The effect of a blocked outlet on a centrifugal pump should also be considered. For high speed, high head pumps, a blocked outlet may cause vibration, leading to reduced seal and bearing life. In severe cases, mechanical failure, such as catastrophic loss of the coupling, may occur. If there is a potential to valve-in both the inlet and discharge, then the pressure rise from mechanical heating of the liquid may cause overpressure. If the fluid is reactive, then blocking in one side may cause reactive issues due to the rapid temperature rise of the liquid. Ethylene oxide decomposition incidents involving blocked-in pumps are a common reference for this type of scenario.
Positive displacement compressors. For positive displacement (for example, reciprocating piston) compressors handling gases, some reduction in efficiency may occur at high compression ratios. This reduction in volumetric efficiency can be estimated using the techniques presented by the GPSA Engineering Data Book Section 13.2 Again, the impact of the event on the suction pressure should be accounted for.
Centrifugal compressors. For centrifugal compressors handling gases, an analysis like that for centrifugal pumps can be performed. Consideration should be given to avoiding compressor surge due to the decreased flow. If the compressor is not protected against surge, significant mechanical damage may occur.
Motors and turbines. The discussion above is based on constant speed drivers typical of electric motors. For alternative drivers, some consideration of the impact of the operation of the driver may be needed. Steam turbines may experience an overspeed prior to the overspeed trip.

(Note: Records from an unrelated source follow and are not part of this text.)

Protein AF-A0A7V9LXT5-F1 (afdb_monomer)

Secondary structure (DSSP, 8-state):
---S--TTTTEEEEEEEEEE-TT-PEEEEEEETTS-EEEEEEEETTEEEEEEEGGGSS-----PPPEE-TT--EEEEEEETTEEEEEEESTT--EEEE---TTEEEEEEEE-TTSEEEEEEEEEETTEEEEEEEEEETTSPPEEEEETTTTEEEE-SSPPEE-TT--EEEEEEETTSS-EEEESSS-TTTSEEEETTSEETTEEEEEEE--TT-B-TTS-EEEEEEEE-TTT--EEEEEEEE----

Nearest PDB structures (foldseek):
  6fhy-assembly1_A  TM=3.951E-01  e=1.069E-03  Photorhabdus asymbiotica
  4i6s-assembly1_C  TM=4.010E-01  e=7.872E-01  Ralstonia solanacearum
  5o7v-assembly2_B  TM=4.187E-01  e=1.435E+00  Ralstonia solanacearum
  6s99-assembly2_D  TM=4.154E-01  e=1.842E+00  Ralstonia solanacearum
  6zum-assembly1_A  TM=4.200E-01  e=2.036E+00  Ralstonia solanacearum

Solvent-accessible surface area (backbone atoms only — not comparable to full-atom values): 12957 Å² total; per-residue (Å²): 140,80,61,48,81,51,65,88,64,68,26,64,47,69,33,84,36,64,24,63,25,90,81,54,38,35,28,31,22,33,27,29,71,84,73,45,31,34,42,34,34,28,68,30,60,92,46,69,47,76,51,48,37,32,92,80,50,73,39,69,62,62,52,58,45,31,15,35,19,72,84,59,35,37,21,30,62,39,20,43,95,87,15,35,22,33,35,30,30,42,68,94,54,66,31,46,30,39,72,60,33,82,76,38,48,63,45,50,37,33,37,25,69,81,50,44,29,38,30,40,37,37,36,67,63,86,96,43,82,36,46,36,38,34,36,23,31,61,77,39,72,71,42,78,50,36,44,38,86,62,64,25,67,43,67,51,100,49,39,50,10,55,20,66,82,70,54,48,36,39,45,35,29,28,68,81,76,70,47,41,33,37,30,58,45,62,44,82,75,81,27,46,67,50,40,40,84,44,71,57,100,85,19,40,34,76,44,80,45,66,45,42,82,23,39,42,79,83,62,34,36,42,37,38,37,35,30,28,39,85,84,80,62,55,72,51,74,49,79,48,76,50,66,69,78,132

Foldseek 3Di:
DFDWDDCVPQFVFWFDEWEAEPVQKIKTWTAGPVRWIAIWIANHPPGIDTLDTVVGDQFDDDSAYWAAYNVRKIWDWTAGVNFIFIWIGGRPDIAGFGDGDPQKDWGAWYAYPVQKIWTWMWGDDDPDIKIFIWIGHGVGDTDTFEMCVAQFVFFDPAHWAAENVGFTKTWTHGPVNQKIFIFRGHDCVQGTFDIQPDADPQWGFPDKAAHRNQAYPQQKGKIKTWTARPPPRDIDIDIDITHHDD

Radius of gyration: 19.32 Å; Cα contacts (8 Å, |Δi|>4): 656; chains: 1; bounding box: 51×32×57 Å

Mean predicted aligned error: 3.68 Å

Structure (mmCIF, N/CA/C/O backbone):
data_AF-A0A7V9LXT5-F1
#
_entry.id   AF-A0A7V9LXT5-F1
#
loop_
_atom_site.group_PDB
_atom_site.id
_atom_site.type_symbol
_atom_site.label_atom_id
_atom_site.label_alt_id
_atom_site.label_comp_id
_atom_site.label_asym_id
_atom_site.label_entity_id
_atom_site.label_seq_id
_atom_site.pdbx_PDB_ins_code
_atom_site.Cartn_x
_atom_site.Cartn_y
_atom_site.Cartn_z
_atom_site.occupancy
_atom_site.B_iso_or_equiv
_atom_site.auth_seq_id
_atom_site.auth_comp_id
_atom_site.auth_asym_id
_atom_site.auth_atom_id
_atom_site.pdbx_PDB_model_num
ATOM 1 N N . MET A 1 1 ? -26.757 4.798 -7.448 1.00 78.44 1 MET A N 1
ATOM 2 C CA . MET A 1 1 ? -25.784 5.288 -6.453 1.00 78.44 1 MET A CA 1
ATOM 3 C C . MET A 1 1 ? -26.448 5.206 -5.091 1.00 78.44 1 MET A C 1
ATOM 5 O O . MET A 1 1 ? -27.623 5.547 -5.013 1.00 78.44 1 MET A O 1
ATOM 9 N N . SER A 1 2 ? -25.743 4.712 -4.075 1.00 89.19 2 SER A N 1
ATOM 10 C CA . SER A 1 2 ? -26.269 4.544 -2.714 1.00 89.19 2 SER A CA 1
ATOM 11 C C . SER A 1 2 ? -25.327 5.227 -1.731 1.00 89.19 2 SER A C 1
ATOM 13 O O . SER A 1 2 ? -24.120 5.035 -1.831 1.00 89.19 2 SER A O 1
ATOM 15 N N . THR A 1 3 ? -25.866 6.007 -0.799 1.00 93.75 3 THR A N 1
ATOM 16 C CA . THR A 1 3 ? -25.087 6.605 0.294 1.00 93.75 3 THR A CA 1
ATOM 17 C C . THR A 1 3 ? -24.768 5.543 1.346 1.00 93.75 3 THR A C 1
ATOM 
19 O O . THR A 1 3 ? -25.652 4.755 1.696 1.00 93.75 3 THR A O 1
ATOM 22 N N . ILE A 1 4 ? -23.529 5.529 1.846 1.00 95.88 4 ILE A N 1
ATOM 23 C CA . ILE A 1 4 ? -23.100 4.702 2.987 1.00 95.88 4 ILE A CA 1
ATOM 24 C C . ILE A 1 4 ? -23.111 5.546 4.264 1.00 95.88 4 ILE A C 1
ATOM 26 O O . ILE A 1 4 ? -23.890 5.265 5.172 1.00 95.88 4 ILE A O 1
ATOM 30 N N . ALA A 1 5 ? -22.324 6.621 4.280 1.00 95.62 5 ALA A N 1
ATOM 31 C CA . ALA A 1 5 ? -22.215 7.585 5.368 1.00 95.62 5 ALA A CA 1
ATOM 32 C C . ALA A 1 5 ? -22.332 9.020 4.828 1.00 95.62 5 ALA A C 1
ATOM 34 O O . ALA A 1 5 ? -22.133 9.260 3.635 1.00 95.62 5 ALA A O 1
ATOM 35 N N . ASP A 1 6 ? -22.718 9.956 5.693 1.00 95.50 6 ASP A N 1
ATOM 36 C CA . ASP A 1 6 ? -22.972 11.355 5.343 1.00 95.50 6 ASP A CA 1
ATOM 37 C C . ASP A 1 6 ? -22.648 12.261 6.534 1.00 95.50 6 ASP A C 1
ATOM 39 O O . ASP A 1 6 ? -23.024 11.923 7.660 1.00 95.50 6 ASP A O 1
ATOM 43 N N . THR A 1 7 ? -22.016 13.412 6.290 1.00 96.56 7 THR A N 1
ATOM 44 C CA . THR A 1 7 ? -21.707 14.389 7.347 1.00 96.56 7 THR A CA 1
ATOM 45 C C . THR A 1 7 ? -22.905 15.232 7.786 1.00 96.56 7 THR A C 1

To translate the pump characteristic curve at different speeds, the pump affinity laws are used. When translating the characteristic curve, it is important to remember to translate both the capacity and the head; that is, use the affinity laws for both the capacity and the head for each point on the curve. For example, using the excerpt from Perry’s given above, at a speed of 2,880 rpm, the pump can deliver approximately 66’ at 140 gpm. At a speed of 3,450 rpm, this data point translates to 66 × (3,450/2,880)2 ≈ 95’ at 140 × (3,450/2,880) ≈ 168 gpm.
Blog series information. This blog is part of a series on the proposed updates to the CCPS Guidelines 2nd edition §3.3 Venting Requirements for Nonreacting Cases that were removed during final editing. See the general CCPS Guidelines for Pressure Relief and Effluent Handling 2nd Edition review for more information.
[1] Boyce MP. Transport and Storage of Fluids – Head Meters. In Perry RH and Green DW. Perry’s Chemical Engineers’ Handbook. 1997; New York, McGraw Hill: 10.24-10.27.
[2] Gas Processors Suppliers Association Engineering Data Book, Twelfth Edition. 2004. Section 13: Compressors and Expanders.